Thursday, December 18, 2014

Policy toward Cuba needs to grow up

The United States has been trying to run the Castro regime out of Cuba for longer than President Obama has been alive. It hasn't worked. Now Obama wants to try something different — and more sensible.

Obama announced Wednesday a relaxation of restrictions against Cuba and the opening of diplomatic relations, which were severed in 1960 in response to Fidel Castro's coup and his embrace of communism. A year later, President Kennedy went ahead with a plot started by the Eisenhower administration to overthrow Castro through the support of anti-Castro exiles. The Bay of Pigs is remembered today as one of the great debacles of Cold War foreign policy. Cuban troops routed the ill-trained and ill-equipped insurgents.

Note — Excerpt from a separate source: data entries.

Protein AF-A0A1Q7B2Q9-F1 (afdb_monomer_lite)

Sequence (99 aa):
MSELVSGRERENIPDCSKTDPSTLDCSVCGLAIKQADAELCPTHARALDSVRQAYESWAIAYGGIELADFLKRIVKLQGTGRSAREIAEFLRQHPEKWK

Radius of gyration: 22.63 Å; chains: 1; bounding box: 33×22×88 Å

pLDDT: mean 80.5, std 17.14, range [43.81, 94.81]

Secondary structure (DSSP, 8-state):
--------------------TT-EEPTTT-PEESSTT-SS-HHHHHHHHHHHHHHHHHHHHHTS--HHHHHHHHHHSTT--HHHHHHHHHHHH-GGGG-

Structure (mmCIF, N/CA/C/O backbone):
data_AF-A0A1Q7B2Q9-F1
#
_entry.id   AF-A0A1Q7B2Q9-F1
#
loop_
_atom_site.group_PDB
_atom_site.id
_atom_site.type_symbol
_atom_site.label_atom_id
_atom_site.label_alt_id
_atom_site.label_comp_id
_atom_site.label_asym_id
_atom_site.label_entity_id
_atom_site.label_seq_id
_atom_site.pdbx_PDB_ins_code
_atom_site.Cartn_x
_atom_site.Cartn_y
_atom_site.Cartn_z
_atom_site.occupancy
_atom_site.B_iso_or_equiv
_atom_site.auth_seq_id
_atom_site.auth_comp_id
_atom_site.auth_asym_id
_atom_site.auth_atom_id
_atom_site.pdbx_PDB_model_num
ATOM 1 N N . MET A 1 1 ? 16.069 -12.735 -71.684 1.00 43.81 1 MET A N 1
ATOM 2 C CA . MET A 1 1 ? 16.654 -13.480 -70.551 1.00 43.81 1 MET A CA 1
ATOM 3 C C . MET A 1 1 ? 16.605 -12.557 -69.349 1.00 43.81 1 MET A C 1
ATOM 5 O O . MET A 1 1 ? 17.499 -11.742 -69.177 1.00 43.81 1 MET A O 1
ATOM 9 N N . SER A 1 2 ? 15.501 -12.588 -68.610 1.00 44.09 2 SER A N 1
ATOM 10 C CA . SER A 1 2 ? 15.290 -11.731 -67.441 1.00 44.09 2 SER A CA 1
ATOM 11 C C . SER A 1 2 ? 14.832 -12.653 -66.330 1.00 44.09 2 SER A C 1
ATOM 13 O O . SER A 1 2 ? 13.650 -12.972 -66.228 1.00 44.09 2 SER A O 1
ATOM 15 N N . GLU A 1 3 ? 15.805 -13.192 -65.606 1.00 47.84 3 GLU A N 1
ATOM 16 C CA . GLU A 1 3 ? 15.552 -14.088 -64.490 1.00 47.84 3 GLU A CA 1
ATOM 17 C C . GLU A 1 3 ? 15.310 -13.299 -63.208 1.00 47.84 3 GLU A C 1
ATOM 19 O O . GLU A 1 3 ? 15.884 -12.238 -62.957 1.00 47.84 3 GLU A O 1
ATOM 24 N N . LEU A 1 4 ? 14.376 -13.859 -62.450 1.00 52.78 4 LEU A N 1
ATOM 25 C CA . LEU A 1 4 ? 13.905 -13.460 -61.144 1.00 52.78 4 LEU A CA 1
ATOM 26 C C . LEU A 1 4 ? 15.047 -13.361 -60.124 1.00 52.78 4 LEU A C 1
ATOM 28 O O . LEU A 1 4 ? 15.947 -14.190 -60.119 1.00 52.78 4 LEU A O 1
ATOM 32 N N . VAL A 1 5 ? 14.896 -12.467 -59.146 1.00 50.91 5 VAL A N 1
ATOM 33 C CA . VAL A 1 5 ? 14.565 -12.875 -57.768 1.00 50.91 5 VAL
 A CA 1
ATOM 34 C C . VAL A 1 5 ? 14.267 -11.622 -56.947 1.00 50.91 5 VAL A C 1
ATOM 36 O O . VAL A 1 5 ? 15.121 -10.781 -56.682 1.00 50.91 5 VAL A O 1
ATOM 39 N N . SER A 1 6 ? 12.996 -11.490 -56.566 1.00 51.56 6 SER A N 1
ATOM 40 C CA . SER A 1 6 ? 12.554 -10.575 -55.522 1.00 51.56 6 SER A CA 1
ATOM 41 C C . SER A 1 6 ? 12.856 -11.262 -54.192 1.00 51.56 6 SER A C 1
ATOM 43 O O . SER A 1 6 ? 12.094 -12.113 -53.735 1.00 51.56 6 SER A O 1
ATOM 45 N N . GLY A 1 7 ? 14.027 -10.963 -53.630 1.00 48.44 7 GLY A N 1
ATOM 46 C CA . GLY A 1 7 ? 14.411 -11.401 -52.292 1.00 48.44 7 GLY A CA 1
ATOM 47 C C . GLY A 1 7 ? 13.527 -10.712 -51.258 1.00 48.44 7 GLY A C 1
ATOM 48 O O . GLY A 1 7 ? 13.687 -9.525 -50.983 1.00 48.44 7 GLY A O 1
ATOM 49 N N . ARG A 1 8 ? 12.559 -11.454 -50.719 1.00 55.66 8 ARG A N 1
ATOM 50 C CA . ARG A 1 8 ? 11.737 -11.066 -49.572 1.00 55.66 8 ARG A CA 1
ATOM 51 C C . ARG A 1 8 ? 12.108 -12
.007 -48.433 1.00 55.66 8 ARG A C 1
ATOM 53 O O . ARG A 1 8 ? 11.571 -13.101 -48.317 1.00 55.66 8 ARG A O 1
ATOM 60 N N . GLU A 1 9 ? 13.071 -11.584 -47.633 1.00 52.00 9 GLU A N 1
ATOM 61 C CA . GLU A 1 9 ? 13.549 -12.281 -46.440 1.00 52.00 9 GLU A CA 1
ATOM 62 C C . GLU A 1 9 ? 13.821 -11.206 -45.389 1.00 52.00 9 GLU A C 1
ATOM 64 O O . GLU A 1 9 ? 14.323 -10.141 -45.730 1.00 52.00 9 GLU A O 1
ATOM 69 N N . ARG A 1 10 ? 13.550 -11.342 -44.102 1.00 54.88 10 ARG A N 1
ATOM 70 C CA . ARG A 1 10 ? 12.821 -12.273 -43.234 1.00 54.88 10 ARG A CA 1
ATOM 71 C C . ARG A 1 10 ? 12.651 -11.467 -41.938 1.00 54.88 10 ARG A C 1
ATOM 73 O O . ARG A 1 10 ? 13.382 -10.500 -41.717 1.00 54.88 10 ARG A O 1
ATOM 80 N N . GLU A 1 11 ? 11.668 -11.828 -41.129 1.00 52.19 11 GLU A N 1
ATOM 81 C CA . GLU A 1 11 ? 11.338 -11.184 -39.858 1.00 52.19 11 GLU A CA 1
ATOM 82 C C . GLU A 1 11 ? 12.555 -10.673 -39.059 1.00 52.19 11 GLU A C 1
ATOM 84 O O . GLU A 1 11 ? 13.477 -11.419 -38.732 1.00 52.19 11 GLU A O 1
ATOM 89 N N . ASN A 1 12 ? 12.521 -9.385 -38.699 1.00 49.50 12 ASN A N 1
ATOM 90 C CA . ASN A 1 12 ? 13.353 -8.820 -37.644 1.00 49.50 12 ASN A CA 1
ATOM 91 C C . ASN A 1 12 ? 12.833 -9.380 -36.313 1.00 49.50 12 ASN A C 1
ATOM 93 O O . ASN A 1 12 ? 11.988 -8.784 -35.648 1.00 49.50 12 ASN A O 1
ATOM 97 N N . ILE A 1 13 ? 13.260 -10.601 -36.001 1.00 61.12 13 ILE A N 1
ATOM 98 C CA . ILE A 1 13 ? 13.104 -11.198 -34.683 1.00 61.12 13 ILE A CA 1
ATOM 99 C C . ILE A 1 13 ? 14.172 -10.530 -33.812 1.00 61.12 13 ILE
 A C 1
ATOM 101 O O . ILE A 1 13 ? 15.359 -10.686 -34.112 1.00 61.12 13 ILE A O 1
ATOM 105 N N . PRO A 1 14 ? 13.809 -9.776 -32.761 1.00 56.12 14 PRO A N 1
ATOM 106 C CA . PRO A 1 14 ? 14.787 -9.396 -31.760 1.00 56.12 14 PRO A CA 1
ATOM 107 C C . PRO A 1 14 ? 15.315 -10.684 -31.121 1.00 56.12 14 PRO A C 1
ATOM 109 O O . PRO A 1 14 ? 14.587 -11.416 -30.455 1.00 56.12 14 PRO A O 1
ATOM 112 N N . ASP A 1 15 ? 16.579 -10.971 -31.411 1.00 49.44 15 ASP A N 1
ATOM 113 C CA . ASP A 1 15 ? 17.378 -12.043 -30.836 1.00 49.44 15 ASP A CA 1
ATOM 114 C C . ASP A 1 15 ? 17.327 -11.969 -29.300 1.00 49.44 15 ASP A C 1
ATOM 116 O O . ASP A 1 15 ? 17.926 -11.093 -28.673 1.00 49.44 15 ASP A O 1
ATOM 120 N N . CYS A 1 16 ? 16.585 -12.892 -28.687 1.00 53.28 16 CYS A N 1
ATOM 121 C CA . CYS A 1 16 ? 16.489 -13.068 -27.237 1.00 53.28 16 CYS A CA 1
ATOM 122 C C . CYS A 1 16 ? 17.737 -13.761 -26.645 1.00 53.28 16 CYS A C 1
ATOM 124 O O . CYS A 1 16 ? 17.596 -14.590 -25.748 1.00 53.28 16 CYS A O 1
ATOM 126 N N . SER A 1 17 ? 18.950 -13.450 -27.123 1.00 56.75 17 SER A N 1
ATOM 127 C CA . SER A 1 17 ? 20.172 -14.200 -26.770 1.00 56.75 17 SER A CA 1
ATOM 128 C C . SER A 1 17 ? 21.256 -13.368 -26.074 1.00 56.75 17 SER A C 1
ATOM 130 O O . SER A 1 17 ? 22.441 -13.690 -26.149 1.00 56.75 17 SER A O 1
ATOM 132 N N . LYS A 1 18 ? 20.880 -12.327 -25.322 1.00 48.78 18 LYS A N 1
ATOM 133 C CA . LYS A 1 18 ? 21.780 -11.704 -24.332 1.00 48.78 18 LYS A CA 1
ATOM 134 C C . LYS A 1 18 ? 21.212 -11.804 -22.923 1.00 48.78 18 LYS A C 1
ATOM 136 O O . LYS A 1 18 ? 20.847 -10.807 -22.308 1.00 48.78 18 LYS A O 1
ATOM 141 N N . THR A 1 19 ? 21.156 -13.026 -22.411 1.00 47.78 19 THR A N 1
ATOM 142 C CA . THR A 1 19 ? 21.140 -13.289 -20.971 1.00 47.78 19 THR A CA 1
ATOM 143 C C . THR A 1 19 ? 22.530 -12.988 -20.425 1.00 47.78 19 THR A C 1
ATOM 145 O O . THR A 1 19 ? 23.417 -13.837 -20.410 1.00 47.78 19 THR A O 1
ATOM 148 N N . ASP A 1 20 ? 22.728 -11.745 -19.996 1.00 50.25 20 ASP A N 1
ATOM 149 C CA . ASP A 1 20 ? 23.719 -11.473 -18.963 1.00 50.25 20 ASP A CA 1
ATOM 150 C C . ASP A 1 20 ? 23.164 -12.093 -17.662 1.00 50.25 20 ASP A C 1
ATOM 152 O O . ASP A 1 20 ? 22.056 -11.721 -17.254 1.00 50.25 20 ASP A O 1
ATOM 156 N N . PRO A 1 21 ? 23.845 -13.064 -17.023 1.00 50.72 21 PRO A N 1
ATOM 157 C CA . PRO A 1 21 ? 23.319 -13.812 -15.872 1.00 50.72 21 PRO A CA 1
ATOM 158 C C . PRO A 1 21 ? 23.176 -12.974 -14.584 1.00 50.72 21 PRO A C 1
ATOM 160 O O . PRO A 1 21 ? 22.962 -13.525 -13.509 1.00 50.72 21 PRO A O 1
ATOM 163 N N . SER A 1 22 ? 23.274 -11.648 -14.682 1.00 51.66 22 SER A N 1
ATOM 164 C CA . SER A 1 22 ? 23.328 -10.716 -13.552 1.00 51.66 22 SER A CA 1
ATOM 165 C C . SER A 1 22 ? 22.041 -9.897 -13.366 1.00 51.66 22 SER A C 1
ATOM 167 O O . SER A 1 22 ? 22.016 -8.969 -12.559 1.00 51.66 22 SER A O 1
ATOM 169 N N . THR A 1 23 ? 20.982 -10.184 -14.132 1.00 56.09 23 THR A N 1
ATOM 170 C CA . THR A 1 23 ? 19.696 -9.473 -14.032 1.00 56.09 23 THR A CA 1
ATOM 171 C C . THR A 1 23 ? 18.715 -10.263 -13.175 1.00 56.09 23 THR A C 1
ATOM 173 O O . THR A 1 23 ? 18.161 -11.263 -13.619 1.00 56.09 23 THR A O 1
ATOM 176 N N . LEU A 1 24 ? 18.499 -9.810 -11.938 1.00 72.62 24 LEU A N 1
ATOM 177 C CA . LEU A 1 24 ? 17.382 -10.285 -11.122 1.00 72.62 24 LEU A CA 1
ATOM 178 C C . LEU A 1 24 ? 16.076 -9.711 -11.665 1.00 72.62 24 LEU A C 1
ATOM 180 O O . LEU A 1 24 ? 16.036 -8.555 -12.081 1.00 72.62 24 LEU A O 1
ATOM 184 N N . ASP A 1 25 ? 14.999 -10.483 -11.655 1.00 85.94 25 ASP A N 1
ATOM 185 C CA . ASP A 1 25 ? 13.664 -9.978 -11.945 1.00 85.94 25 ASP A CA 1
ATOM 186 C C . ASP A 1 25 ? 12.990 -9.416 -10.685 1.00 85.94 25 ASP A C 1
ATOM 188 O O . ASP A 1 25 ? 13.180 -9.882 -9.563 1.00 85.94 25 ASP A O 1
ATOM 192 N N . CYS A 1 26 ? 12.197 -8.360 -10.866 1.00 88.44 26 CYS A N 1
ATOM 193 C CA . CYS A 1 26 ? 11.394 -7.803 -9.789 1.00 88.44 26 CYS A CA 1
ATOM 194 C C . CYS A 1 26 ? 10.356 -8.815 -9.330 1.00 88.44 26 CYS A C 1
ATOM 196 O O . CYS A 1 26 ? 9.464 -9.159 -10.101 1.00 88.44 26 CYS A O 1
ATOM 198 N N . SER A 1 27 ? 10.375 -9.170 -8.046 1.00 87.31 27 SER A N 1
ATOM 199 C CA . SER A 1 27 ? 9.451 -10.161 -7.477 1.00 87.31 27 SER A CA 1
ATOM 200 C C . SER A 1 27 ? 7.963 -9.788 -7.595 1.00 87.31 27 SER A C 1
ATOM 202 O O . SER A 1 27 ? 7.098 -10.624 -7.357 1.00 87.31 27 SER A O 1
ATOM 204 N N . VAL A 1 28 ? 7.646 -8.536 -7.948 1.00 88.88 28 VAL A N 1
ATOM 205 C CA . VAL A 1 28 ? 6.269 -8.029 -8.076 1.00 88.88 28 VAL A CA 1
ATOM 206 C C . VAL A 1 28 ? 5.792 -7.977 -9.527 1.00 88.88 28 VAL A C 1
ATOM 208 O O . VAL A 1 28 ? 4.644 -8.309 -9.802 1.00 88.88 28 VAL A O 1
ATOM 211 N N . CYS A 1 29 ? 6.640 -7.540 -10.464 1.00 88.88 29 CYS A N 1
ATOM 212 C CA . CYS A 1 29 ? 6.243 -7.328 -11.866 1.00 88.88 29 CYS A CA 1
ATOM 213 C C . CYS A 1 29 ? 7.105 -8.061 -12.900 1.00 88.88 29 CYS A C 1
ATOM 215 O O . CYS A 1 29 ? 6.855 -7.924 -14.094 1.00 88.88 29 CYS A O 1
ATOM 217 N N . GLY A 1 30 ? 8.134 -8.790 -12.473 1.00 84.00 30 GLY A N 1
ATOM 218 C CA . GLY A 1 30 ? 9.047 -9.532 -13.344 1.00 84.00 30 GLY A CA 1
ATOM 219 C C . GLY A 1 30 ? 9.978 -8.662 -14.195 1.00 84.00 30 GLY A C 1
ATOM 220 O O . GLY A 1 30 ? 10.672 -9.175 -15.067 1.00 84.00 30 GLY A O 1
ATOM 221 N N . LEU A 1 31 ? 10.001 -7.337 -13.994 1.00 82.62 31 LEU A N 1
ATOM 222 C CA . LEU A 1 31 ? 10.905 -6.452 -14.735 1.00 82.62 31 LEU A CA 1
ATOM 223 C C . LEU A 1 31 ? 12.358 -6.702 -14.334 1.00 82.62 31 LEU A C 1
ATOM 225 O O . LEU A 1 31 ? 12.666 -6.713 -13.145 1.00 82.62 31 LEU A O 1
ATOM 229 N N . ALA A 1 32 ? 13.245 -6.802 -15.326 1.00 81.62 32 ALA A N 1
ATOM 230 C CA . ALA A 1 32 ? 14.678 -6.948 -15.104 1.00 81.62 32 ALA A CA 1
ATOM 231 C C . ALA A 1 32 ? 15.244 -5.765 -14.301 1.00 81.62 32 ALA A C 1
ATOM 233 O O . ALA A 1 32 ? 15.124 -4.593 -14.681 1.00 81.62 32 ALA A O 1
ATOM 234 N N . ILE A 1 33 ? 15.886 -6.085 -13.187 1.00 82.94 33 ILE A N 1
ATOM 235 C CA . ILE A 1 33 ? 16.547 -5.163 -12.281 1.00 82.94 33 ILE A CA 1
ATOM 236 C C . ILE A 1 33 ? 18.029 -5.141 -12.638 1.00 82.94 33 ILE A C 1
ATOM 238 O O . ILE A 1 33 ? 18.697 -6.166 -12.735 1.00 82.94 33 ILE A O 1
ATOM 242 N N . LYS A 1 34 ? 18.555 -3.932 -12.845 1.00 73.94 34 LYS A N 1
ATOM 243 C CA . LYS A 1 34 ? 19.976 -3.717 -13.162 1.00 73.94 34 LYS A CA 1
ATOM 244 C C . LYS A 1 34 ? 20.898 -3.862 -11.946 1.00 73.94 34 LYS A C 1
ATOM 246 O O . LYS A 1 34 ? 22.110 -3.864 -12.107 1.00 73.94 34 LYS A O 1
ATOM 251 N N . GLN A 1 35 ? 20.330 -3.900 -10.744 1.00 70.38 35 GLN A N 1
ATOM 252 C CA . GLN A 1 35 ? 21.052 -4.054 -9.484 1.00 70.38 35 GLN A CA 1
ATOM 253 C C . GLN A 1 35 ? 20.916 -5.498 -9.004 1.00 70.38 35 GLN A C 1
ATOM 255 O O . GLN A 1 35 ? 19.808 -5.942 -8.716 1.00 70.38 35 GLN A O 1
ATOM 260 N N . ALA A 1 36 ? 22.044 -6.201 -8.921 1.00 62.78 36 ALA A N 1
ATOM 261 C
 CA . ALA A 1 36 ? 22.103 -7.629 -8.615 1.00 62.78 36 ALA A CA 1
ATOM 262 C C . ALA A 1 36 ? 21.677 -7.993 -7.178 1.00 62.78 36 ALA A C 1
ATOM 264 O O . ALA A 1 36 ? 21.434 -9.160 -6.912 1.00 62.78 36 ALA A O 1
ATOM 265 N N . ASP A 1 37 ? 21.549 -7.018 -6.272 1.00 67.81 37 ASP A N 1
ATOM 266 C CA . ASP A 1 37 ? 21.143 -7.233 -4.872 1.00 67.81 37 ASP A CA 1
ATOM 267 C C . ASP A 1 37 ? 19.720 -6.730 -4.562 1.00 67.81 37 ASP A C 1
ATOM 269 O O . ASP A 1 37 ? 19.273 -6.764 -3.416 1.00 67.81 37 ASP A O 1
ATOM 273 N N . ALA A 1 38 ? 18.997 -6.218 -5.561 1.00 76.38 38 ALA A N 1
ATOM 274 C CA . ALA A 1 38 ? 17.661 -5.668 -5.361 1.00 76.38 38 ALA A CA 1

 An embargo of trade with Cuba has not succeeded in more than 50 years, and it will not succeed for another 50 years. Cuba is a natural trading partner for the United States and was a favored tourist destination in the pre-Castro years.

It is difficult to justify an embargo of Cuba when regimes of similar or even worse human-rights and anti-American policies enjoy free trade and diplomatic recognition. Can the United States continue to isolate Cuba while it maintains normal relations with Russia, China, Venezuela, Saudi Arabia, Pakistan, Indonesia and other nations? If an embargo worked, wouldn't the United States have used it against other nations with totalitarian regimes or socialist economies?

The Cuban embargo was born out of Cold War fears, which were affirmed and exacerbated by the truly frightening 1962 Cuban Missile Crisis, but so much has changed since the Castro regime's early years. The Soviet Union has collapsed. The Cold War officially ended. Russia and China have embraced capitalism in one form or another. Cuba is no longer sending soldiers to fight proxy wars in Africa. The rationale for isolating Cuba has disappeared.

American interests lie with helping Cuba to reform, adopt more free-trade and human rights policies and come into the 21st century through the example of American freedoms and products. A trade embargo and other restrictions make no sense in 2014.